Uji coba melawan Kendal Tornado FC jadi gambaran awal arah permainan Persis Solo di bawah komando baru.
Intensitas mulai terlihat, tapi peer menumpuk.
Dalam pertandingan uji coba, pelatih berkebangsaan Belanda itu tak menyorot skor.
Meski menang 2-0, eks pelatih Balestier Khalsa itu tertarik membahas cara bermain dan respons pemain terhadap pendekatan barunya.
"Sejujurnya, ini adalah pertandingan pertama kami setelah sepuluh atau sebelas hari latihan. Ini adalah pertama kalinya sebelum pertandingan saya berbicara tentang rencana kami dan bagaimana saya ingin bermain. Dan saya pikir intensitasnya sudah ada, namun jelas itu akan membutuhkan sedikit waktu," ucap Peter kepada awak media usai pertandingan di Stadion UNS, Sabtu (12/7) malam.
Kesalahan demi kesalahan pun tak terelakan.
Alih-alih meratapinya, Peter menegaskan para pemain untuk belajar dari kesalahan.

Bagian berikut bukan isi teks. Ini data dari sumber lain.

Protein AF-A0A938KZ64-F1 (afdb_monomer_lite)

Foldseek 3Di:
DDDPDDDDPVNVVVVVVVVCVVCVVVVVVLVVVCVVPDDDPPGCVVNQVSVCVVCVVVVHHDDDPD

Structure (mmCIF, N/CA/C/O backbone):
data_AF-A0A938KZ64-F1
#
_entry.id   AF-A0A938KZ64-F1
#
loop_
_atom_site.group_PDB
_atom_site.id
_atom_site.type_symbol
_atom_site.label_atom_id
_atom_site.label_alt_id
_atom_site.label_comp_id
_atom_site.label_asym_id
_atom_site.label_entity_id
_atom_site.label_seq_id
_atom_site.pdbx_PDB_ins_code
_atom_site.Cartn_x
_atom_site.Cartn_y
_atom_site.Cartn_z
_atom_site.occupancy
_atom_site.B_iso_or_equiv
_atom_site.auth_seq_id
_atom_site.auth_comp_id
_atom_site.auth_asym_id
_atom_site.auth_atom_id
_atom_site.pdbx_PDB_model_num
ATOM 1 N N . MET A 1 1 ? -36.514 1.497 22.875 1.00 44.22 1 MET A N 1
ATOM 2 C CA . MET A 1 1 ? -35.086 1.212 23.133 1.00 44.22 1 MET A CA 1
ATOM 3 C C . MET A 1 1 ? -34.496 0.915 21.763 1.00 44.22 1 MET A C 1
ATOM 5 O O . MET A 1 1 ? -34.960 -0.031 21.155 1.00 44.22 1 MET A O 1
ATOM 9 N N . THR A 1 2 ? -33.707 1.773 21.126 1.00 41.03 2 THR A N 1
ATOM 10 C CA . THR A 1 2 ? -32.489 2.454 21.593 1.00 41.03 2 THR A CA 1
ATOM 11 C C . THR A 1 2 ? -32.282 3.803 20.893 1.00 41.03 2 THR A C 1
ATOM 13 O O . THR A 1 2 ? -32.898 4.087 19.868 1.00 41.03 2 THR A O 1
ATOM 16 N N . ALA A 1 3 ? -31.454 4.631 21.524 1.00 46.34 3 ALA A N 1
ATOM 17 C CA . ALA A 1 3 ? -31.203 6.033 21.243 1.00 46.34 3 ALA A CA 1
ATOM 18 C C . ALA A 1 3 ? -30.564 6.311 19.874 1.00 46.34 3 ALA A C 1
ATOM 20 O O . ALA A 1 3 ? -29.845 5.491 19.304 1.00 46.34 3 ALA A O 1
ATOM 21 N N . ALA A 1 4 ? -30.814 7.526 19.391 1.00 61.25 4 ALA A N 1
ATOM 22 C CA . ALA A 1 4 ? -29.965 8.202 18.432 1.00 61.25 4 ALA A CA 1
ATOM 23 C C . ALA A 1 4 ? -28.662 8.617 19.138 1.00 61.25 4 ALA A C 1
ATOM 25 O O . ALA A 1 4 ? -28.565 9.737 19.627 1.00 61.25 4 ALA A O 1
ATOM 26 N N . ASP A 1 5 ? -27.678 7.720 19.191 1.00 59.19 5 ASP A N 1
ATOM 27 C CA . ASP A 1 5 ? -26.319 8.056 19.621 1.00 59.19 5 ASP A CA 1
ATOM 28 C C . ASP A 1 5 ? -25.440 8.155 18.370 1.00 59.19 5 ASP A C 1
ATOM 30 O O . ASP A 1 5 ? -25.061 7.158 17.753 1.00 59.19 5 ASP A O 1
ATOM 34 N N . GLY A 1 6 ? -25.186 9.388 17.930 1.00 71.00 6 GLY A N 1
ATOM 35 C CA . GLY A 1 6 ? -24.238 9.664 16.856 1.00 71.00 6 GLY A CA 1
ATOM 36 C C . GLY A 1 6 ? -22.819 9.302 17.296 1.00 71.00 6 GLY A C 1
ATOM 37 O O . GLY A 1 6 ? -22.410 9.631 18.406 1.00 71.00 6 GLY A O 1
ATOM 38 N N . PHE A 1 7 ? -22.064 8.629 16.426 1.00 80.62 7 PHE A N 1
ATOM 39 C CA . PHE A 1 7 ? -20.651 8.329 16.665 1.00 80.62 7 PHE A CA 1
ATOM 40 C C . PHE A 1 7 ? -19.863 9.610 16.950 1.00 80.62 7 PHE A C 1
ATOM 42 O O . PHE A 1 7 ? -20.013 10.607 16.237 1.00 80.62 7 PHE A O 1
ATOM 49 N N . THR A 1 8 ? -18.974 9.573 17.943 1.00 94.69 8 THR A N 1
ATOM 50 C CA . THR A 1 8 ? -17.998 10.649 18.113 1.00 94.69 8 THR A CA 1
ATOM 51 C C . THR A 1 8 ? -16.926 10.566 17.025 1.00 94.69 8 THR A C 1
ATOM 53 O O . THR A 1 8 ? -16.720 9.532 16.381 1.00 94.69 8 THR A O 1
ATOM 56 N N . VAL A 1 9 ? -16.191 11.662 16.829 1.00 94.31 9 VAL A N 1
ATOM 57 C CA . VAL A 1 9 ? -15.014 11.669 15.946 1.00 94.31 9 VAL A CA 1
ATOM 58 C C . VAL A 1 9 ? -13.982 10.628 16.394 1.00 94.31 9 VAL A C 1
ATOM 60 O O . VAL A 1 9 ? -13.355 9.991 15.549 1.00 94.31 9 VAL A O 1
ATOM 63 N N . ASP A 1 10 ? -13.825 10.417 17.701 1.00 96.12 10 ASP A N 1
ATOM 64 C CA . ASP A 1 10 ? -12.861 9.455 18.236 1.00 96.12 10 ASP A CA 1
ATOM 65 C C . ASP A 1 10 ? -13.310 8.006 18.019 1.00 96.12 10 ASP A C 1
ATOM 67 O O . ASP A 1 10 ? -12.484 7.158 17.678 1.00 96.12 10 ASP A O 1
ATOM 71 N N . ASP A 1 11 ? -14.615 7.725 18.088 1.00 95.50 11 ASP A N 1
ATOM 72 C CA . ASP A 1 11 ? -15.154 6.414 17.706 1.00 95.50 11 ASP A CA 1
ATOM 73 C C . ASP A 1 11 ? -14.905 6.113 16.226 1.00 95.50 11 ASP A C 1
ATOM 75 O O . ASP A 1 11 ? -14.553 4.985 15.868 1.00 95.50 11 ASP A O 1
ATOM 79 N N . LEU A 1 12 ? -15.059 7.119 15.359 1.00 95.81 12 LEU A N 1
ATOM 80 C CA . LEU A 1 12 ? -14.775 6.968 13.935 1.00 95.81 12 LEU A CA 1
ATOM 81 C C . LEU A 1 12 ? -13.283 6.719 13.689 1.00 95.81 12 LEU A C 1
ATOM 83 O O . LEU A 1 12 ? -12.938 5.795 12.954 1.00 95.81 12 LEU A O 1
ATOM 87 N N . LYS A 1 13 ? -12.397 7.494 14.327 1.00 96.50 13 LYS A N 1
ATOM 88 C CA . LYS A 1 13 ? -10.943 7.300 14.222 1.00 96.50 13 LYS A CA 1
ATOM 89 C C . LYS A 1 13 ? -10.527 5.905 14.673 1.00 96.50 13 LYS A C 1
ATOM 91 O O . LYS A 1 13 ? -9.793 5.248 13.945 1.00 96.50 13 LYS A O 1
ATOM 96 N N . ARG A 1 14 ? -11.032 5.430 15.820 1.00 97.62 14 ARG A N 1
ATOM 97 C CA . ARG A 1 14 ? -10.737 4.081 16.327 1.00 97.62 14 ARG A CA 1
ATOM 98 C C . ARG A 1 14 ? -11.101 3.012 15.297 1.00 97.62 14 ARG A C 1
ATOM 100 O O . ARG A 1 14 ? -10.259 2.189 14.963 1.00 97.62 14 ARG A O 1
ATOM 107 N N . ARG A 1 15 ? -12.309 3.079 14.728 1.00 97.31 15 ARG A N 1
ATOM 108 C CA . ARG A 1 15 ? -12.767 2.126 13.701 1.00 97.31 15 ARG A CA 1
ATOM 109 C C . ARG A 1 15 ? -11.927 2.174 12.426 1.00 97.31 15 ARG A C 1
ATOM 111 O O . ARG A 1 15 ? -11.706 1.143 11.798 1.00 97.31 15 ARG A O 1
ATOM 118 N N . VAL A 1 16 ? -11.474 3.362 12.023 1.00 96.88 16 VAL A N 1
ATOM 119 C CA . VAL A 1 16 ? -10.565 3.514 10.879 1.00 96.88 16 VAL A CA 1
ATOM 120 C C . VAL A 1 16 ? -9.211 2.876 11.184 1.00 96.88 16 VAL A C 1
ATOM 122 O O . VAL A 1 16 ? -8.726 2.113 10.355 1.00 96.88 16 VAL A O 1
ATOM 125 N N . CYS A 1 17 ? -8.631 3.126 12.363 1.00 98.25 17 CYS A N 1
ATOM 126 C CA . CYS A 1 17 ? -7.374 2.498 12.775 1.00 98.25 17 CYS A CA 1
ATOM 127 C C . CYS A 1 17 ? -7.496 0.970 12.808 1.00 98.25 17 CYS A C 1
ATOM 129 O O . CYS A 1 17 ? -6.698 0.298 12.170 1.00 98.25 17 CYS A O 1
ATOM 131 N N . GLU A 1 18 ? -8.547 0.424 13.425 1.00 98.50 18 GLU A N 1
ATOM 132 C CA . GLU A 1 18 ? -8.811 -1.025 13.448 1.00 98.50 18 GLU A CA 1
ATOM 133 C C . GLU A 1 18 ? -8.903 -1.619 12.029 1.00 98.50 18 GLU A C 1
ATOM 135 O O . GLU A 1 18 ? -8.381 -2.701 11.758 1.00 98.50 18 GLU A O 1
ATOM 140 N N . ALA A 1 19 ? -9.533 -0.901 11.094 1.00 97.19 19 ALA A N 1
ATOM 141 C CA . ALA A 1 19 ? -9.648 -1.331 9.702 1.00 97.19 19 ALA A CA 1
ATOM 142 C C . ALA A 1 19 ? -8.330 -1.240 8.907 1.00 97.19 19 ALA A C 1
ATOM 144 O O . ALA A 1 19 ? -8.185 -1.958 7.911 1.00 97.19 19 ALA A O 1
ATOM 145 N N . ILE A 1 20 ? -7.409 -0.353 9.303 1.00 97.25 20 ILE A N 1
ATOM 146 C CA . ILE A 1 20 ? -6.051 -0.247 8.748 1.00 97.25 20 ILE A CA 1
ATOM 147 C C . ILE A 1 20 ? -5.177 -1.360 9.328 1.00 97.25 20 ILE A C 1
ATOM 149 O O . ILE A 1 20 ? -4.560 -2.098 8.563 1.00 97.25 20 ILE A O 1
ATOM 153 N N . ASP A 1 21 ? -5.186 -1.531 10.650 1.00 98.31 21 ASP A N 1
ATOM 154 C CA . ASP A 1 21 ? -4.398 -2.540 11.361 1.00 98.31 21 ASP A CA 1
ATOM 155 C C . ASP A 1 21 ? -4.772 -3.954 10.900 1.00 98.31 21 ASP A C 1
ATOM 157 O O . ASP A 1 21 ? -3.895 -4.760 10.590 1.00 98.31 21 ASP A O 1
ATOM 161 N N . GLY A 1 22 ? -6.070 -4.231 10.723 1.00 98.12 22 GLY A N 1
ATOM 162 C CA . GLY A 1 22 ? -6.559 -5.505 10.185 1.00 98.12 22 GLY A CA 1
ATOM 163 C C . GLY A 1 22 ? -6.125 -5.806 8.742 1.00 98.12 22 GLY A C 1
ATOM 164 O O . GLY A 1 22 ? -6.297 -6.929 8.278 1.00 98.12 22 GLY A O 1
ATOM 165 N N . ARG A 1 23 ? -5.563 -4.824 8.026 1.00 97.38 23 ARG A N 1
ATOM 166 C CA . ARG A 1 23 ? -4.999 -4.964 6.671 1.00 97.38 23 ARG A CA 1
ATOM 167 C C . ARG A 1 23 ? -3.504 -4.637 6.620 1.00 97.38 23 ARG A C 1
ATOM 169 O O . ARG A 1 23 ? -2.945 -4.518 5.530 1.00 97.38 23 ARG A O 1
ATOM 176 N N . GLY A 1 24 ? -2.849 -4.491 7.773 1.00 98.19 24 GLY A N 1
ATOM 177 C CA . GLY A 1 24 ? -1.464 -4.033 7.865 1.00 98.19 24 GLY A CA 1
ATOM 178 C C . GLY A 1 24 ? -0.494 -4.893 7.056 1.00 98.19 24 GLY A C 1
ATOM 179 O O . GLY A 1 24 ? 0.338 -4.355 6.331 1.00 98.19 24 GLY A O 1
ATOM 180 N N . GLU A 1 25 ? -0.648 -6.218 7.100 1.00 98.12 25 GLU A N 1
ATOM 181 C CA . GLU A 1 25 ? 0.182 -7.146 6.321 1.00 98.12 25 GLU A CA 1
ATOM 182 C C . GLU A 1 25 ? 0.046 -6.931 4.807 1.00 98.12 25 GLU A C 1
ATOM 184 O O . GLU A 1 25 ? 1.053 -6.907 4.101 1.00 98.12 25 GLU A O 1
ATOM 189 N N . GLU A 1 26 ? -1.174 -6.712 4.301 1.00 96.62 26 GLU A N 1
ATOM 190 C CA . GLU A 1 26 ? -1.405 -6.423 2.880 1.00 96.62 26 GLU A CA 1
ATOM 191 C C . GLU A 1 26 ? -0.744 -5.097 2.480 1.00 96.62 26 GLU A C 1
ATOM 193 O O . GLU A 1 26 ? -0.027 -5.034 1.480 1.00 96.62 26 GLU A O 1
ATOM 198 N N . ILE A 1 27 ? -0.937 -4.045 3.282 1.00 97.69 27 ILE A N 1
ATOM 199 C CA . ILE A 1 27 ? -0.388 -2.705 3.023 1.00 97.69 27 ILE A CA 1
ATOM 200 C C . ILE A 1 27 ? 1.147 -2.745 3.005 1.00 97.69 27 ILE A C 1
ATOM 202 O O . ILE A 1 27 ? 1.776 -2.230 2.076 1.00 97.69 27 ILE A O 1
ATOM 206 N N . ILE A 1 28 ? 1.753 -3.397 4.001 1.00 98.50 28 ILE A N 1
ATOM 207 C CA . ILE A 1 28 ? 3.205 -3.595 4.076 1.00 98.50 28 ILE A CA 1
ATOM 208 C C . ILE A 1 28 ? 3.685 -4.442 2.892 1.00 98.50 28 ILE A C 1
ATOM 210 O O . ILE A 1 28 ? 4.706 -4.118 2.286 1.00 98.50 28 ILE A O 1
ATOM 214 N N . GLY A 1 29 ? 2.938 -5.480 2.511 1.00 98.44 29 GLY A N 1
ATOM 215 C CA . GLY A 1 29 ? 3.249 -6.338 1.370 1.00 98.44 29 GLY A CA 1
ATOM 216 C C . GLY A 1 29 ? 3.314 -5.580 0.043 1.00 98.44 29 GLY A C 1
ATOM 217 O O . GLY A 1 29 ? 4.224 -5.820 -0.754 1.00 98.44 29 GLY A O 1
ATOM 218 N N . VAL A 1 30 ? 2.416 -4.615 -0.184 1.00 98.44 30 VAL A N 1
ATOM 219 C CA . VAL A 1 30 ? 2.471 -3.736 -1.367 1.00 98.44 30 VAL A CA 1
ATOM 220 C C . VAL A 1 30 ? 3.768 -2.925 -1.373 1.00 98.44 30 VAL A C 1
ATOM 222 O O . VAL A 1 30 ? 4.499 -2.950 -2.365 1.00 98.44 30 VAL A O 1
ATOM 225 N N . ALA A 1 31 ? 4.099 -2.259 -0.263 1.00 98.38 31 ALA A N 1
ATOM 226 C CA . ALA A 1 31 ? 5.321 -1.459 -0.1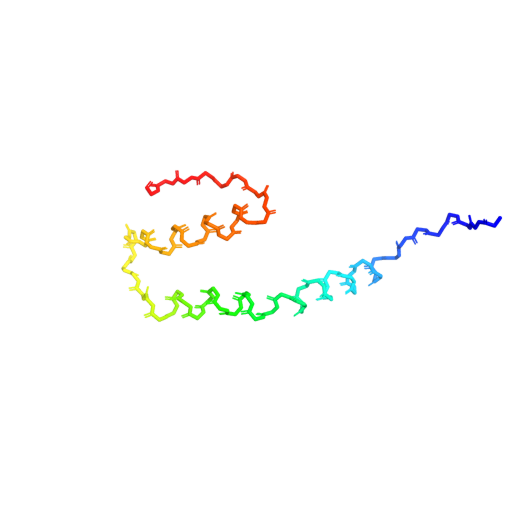49 1.00 98.38 31 ALA A CA 1
ATOM 227 C C . ALA A 1 31 ? 6.595 -2.307 -0.318 1.00 98.38 31 ALA A C 1
ATOM 229 O O . ALA A 1 31 ? 7.505 -1.920 -1.052 1.00 98.38 31 ALA A O 1
ATOM 230 N N . ALA A 1 32 ? 6.639 -3.486 0.307 1.00 98.69 32 ALA A N 1
ATOM 231 C CA . ALA A 1 32 ? 7.753 -4.421 0.191 1.00 98.69 32 ALA A CA 1
ATOM 232 C C . ALA A 1 32 ? 7.920 -4.937 -1.246 1.00 98.69 32 ALA A C 1
ATOM 234 O O . ALA A 1 32 ? 9.043 -5.041 -1.736 1.00 98.69 32 ALA A O 1
ATOM 235 N N . THR A 1 33 ? 6.815 -5.198 -1.952 1.00 98.62 33 THR A N 1
ATOM 236 C CA . THR A 1 33 ? 6.847 -5.633 -3.356 1.00 98.62 33 THR A CA 1
ATOM 237 C C . THR A 1 33 ? 7.448 -4.556 -4.257 1.00 98.62 33 THR A C 1
ATOM 239 O O . THR A 1 33 ? 8.303 -4.871 -5.083 1.00 98.62 33 THR A O 1
ATOM 242 N N . ILE A 1 34 ? 7.051 -3.291 -4.081 1.00 98.31 34 ILE A N 1
ATOM 243 C CA . ILE A 1 34 ? 7.612 -2.157 -4.838 1.00 98.31 34 ILE A CA 1
ATOM 244 C C . ILE A 1 34 ? 9.102 -1.993 -4.517 1.00 98.31 34 ILE A C 1
ATOM 246 O O . ILE A 1 34 ? 9.923 -1.888 -5.423 1.00 98.31 34 ILE A O 1
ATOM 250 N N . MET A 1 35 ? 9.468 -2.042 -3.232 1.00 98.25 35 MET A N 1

Inilah progres untuk perkembangan bond kebanggaan wong Solo ke depannya.
"Kalian bisa lihat, saya pikir intensitas ada tapi masih banyak ruang untuk perbaikan. Kalian tahu ada banyak hal yang tidak perlu yang terjadi," lanjutnya.
Dua pekan menukangi Laskar Sambernyawa, Peter menekankan butuhnya adaptasi pemain dengan gaya pelatih baru.
Pelatih asal Belanda itu mewajari, namun dia tidak ingin itu menjadi alasan bagi pemainnya.
"Kami memiliki beberapa pemain baru hari ini. Tiga pemain asing datang. Secara fisik saya tidak bisa mengeluh, secara taktik jelas para pemain harus menyesuaikan diri dengan pelatih baru yang bermain dengan cara yang berbeda dan itu akan membutuhkan sedikit waktu," tuturnya.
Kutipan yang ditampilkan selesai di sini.